Начните с открытия митохондриальных изображений на рисунке J2.1.0. Разделяйте стопки позиций в зависимости от поля зрения, перейдя в строку меню и нажав на «Изображение». Затем перейдите в раздел «Дублировать», «Введите фрагмент» или «Номер кадра» и нажмите «ОК». Далее, нарисуйте область интереса вокруг клетки с помощью инструмента «Свободное выделение».
Чтобы запустить макрос, откройте Image J, перейдите в строку меню и нажмите «Плагины», «Макросы» и «Выполнить». Затем выберите «Очистить фон» и «Сохранить макрос» изображения. Чтобы определить размер в пикселях и глубину вокселя, откройте Изображение J и выберите Изображение.
Откройте строку меню, выберите «Изображение» и нажмите «Свойства». Определив размер пикселя и глубину воксела, нарисуйте область интереса, охватывающую всю ячейку, с помощью инструмента «Свободное выделение», чтобы включить всю ячейку во все 15 кадров. Перейдите в строку меню, нажмите «Плагины», «Макросы», выберите «Очистить фон» и «Сохранить макрос изображения».
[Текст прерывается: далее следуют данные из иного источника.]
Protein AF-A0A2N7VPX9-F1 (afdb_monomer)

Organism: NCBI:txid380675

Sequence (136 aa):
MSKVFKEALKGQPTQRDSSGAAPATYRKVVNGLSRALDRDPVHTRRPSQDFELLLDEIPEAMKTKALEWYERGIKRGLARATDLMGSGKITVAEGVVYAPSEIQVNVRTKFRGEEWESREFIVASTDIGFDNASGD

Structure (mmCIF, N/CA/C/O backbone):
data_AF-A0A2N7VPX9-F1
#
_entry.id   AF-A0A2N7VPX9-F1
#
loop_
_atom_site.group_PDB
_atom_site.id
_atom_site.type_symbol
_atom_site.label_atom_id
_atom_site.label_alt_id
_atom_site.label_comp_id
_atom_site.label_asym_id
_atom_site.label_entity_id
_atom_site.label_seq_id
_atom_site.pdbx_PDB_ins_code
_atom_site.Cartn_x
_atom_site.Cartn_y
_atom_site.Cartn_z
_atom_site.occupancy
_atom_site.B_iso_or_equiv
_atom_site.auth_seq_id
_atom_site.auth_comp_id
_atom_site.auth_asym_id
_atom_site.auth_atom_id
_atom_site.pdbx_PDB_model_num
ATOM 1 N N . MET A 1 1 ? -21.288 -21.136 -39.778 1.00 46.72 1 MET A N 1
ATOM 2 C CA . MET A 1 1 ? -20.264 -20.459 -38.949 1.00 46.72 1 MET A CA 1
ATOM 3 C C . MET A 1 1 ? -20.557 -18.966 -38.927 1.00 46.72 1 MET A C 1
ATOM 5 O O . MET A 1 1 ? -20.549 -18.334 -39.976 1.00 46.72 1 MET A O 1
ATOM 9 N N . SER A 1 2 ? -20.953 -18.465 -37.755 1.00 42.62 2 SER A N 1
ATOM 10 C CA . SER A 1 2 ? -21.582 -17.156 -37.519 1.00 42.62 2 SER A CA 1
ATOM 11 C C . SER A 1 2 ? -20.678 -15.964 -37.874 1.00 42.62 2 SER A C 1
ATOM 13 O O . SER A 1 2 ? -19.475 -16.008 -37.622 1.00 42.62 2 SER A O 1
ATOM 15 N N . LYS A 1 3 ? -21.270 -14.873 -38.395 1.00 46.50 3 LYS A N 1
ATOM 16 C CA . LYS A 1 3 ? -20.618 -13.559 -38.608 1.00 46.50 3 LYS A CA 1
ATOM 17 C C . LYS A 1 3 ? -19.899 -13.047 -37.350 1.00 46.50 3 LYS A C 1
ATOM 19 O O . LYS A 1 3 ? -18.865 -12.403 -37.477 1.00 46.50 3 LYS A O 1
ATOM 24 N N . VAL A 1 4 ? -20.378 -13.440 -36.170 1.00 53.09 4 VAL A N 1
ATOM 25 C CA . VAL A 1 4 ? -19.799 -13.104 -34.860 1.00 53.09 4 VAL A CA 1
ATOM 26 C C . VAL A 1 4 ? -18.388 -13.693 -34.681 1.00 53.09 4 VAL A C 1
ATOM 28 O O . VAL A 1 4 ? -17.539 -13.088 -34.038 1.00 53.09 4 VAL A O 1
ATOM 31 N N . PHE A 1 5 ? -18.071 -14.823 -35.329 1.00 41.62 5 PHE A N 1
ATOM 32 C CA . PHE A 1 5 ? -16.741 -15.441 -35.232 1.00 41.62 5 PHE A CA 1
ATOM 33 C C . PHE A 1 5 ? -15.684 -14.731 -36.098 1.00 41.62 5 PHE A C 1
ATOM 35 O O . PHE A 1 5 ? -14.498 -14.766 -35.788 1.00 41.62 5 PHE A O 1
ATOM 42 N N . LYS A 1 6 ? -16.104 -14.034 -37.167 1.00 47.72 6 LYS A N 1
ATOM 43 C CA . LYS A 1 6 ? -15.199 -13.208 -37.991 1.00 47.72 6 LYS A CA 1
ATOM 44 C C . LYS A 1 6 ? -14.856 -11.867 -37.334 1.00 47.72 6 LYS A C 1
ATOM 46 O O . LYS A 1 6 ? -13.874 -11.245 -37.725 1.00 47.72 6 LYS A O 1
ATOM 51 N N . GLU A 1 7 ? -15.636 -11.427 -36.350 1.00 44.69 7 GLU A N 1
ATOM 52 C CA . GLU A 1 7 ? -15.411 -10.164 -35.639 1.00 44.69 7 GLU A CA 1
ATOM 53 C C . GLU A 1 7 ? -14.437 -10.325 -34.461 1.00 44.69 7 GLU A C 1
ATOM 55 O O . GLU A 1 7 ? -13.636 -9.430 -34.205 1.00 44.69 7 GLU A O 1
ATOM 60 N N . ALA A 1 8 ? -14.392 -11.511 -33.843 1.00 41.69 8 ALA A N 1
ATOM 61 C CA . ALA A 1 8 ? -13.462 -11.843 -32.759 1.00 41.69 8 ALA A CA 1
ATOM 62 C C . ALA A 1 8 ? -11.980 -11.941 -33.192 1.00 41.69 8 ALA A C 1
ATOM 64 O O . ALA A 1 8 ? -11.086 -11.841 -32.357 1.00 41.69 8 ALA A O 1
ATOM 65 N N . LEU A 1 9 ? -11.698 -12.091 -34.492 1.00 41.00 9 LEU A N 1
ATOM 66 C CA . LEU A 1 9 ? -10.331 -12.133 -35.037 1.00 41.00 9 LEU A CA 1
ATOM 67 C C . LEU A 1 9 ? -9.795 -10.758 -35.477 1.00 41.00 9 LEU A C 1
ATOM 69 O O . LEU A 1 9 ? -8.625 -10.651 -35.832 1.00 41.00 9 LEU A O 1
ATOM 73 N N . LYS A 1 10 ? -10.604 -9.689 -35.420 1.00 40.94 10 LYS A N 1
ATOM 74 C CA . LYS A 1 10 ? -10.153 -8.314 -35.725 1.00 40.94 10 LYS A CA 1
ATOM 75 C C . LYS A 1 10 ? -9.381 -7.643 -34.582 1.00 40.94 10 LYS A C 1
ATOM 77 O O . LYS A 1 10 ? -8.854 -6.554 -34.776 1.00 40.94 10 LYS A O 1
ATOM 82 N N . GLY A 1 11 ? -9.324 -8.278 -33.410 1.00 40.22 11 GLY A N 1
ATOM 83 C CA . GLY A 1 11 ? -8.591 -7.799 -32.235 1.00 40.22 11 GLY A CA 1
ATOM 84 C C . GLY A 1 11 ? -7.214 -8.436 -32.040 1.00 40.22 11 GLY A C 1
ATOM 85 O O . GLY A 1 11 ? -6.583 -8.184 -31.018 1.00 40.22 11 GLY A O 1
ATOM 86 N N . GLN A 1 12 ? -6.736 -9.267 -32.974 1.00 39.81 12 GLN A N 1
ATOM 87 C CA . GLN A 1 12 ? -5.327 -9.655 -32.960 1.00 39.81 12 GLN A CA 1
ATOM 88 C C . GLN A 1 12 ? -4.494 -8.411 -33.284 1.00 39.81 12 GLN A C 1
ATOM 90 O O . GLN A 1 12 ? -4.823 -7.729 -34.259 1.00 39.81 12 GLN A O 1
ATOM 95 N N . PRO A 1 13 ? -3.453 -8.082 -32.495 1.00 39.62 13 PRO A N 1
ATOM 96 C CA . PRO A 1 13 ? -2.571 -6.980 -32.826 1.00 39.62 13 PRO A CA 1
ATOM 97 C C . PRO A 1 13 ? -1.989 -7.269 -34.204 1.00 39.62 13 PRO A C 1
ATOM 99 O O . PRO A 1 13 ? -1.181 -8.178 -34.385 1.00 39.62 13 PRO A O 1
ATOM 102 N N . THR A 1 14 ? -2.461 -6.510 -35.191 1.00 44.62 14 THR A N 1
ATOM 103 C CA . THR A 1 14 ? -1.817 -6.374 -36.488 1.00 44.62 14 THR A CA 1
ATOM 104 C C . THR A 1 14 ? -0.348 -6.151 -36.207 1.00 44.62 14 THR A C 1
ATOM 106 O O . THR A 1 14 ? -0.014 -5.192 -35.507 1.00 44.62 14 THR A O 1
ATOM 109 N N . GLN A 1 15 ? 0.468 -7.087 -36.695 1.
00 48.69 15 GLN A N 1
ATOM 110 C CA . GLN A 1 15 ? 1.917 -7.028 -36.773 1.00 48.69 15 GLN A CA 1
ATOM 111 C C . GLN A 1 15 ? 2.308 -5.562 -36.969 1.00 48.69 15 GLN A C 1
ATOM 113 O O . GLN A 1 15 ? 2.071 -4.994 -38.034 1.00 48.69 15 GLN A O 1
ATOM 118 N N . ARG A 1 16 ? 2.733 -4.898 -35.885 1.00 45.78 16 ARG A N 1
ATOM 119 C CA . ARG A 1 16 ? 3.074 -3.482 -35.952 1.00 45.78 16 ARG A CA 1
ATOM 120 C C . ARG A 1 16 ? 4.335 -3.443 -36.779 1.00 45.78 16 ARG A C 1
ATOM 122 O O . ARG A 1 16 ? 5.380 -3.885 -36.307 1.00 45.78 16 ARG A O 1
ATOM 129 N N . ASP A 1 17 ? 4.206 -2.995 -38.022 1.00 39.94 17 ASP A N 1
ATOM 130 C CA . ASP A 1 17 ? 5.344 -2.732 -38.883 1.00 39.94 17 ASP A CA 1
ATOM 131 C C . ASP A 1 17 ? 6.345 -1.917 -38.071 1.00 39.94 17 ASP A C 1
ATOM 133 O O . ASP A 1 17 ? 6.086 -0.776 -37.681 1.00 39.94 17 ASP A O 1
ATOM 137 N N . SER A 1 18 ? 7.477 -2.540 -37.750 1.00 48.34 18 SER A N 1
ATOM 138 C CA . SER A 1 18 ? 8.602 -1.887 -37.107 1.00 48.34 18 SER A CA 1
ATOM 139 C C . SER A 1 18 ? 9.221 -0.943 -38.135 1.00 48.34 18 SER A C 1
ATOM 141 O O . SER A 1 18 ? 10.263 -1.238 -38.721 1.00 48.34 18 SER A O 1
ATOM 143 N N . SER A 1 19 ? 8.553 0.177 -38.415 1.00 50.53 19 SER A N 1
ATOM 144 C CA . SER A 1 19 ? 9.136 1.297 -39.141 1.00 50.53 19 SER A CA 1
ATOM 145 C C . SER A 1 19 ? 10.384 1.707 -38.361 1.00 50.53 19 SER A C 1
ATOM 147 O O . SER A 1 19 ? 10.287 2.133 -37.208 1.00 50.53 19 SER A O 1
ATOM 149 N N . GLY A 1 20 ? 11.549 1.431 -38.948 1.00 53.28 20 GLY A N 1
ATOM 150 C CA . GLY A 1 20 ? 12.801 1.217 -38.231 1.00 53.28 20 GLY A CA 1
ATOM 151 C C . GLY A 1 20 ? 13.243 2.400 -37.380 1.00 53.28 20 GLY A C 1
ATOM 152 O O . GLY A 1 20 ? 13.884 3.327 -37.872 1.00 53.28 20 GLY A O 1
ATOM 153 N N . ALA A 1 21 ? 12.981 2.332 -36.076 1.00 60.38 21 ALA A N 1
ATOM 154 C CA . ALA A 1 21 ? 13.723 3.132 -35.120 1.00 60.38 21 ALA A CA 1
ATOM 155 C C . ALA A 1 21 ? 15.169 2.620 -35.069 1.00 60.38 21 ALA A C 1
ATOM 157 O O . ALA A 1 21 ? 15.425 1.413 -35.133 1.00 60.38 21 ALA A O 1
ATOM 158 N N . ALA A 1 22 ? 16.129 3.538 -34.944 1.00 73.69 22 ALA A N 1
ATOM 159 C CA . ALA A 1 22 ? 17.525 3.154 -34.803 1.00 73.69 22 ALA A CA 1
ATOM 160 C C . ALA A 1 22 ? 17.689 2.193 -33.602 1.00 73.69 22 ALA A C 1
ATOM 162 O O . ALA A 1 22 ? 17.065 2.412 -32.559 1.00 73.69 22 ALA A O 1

Выберите нужную папку для сохранения и нажмите «Сохранить», чтобы сохранить файл в формате TIFF. Затем создайте три основные папки под названием «Все дорожки», «Перинуклеарные дорожки» и «Телеядерные дорожки». Создайте пронумерованную подпапку для каждого изображения для обработки в каждой основной папке, начиная с одной.
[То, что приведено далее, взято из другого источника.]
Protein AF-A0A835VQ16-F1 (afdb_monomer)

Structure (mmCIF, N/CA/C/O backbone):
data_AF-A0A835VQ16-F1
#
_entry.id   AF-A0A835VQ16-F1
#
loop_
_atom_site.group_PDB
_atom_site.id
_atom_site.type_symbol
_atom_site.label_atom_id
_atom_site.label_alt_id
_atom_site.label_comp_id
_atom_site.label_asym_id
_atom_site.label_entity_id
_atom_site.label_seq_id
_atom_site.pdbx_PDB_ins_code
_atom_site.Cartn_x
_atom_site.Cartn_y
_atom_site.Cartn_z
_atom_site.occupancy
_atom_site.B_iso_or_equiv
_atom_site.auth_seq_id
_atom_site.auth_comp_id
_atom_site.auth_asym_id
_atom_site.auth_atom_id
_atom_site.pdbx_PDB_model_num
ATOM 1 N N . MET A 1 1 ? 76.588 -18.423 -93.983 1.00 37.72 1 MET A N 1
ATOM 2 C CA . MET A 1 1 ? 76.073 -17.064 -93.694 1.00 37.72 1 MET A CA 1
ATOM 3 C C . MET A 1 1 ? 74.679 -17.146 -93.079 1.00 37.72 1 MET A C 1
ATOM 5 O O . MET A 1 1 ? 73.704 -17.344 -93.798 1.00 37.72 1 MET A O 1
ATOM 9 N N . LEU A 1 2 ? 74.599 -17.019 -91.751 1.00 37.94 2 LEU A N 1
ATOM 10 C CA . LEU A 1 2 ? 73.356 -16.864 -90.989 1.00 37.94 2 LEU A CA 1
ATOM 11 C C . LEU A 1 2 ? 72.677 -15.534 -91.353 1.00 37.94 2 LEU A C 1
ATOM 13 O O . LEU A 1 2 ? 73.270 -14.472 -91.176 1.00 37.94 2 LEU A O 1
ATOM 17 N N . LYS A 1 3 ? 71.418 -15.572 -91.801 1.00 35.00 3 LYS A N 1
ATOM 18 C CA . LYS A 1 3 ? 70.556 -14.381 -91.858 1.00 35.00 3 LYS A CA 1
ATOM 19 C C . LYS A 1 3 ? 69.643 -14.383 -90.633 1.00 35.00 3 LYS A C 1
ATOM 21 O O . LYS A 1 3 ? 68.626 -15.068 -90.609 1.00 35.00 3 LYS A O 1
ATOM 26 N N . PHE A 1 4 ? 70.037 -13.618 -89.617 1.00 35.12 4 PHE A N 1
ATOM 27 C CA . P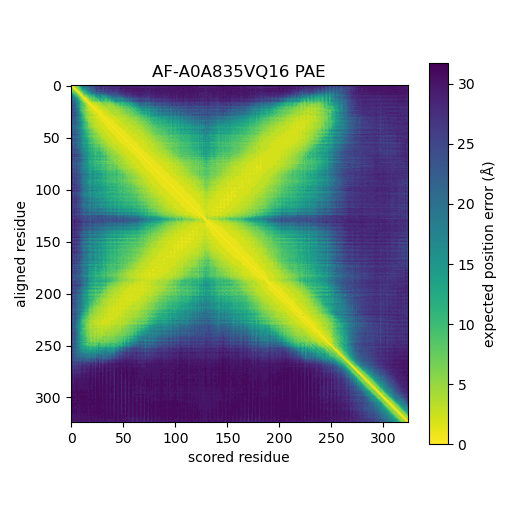HE A 1 4 ? 69.226 -13.313 -88.441 1.00 35.12 4 PHE A CA 1
ATOM 28 C C . PHE A 1 4 ? 67.914 -12.628 -88.858 1.00 35.12 4 PHE A C 1
ATOM 30 O O . PHE A 1 4 ? 67.914 -11.504 -89.361 1.00 35.12 4 PHE A O 1
ATOM 37 N N . PHE A 1 5 ? 66.783 -13.292 -88.615 1.00 38.75 5 PHE A N 1
ATOM 38 C CA . PHE A 1 5 ? 65.469 -12.655 -88.589 1.00 38.75 5 PHE A CA 1
ATOM 39 C C . PHE A 1 5 ? 65.371 -11.816 -87.311 1.00 38.75 5 PHE A C 1
ATOM 41 O O . PHE A 1 5 ? 65.059 -12.326 -86.239 1.00 38.75 5 PHE A O 1
ATOM 48 N N . THR A 1 6 ? 65.647 -10.517 -87.405 1.00 40.69 6 THR A N 1
ATOM 49 C CA . THR A 1 6 ? 65.303 -9.584 -86.328 1.00 40.69 6 THR A CA 1
ATOM 50 C C . THR A 1 6 ? 63.837 -9.186 -86.478 1.00 40.69 6 THR A C 1
ATOM 52 O O . THR A 1 6 ? 63.458 -8.336 -87.287 1.00 40.69 6 THR A O 1
ATOM 55 N N . GLU A 1 7 ? 62.977 -9.837 -85.696 1.00 39.25 7 GLU A N 1
ATOM 56 C CA . GLU A 1 7 ? 61.610 -9.387 -85.460 1.00 39.25 7 GLU A CA 1
ATOM 57 C C . GLU A 1 7 ? 61.640 -7.973 -84.861 1.00 39.25 7 GLU A C 1
ATOM 59 O O . GLU A 1 7 ? 61.863 -7.776 -83.665 1.00 39.25 7 GLU A O 1
ATOM 64 N N . LYS A 1 8 ? 61.371 -6.952 -85.681 1.00 40.84 8 LYS A N 1
ATOM 65 C CA . LYS A 1 8 ? 61.004 -5.616 -85.192 1.00 40.84 8 LYS A CA 1
ATOM 66 C C . LYS A 1 8 ? 59.626 -5.693 -84.522 1.00 40.84 8 LYS A C 1
ATOM 68 O O . LYS A 1 8 ? 58.603 -5.339 -85.107 1.00 40.84 8 LYS A O 1
ATOM 73 N N . SER A 1 9 ? 59.594 -6.177 -83.281 1.00 47.25 9 SER A N 1
ATOM 74 C CA . SER A 1 9 ? 58.445 -6.069 -82.381 1.00 47.25 9 SER A CA 1
ATOM 75 C C . SER A 1 9 ? 58.199 -4.589 -82.079 1.00 47.25 9 SER A C 1
ATOM 77 O O . SER A 1 9 ? 58.962 -3.957 -81.354 1.00 47.25 9 SER A O 1
ATOM 79 N N . ASN A 1 10 ? 57.106 -4.052 -82.613 1.00 50.47 10 ASN A N 1
ATOM 80 C CA . ASN A 1 10 ? 56.684 -2.662 -82.464 1.00 50.47 10 ASN A CA 1
ATOM 81 C C . ASN A 1 10 ? 56.581 -2.258 -80.963 1.00 50.47 10 ASN A C 1
ATOM 83 O O . ASN A 1 10 ? 55.737 -2.827 -80.257 1.00 50.47 10 ASN A O 1
ATOM 87 N N . PRO A 1 11 ? 57.393 -1.309 -80.447 1.00 50.97 11 PRO A N 1
ATOM 88 C CA . PRO A 1 11 ? 57.452 -0.965 -79.014 1.00 50.97 11 PRO A CA 1
ATOM 89 C C . PRO A 1 11 ? 56.108 -0.458 -78.461 1.00 50.97 11 PRO A C 1
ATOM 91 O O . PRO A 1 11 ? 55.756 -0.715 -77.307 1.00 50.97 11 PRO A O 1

Добавьте копию двух дополнительных файлов рутинной оптимизации в каждую папку с изображением. Чтобы определить или изменить версию файла коврика по умолчанию, перейдите на вкладку «Главная» в разделе «Окружающая среда» и нажмите «Настройки». Затем выберите MATLAB.
Откройте программное обеспечение MATLAB на компьютере, перейдите в строку меню, выберите приложения и откройте Mitometer. Выберите Start 3D и установите размер пикселя 0,1395089 микрометра, время между кадрами — 15 секунд, количество z-плоскостей — 8, а осевое расстояние между z-плоскостями — 0,418809 микрометра. Выберите изображения для ввода.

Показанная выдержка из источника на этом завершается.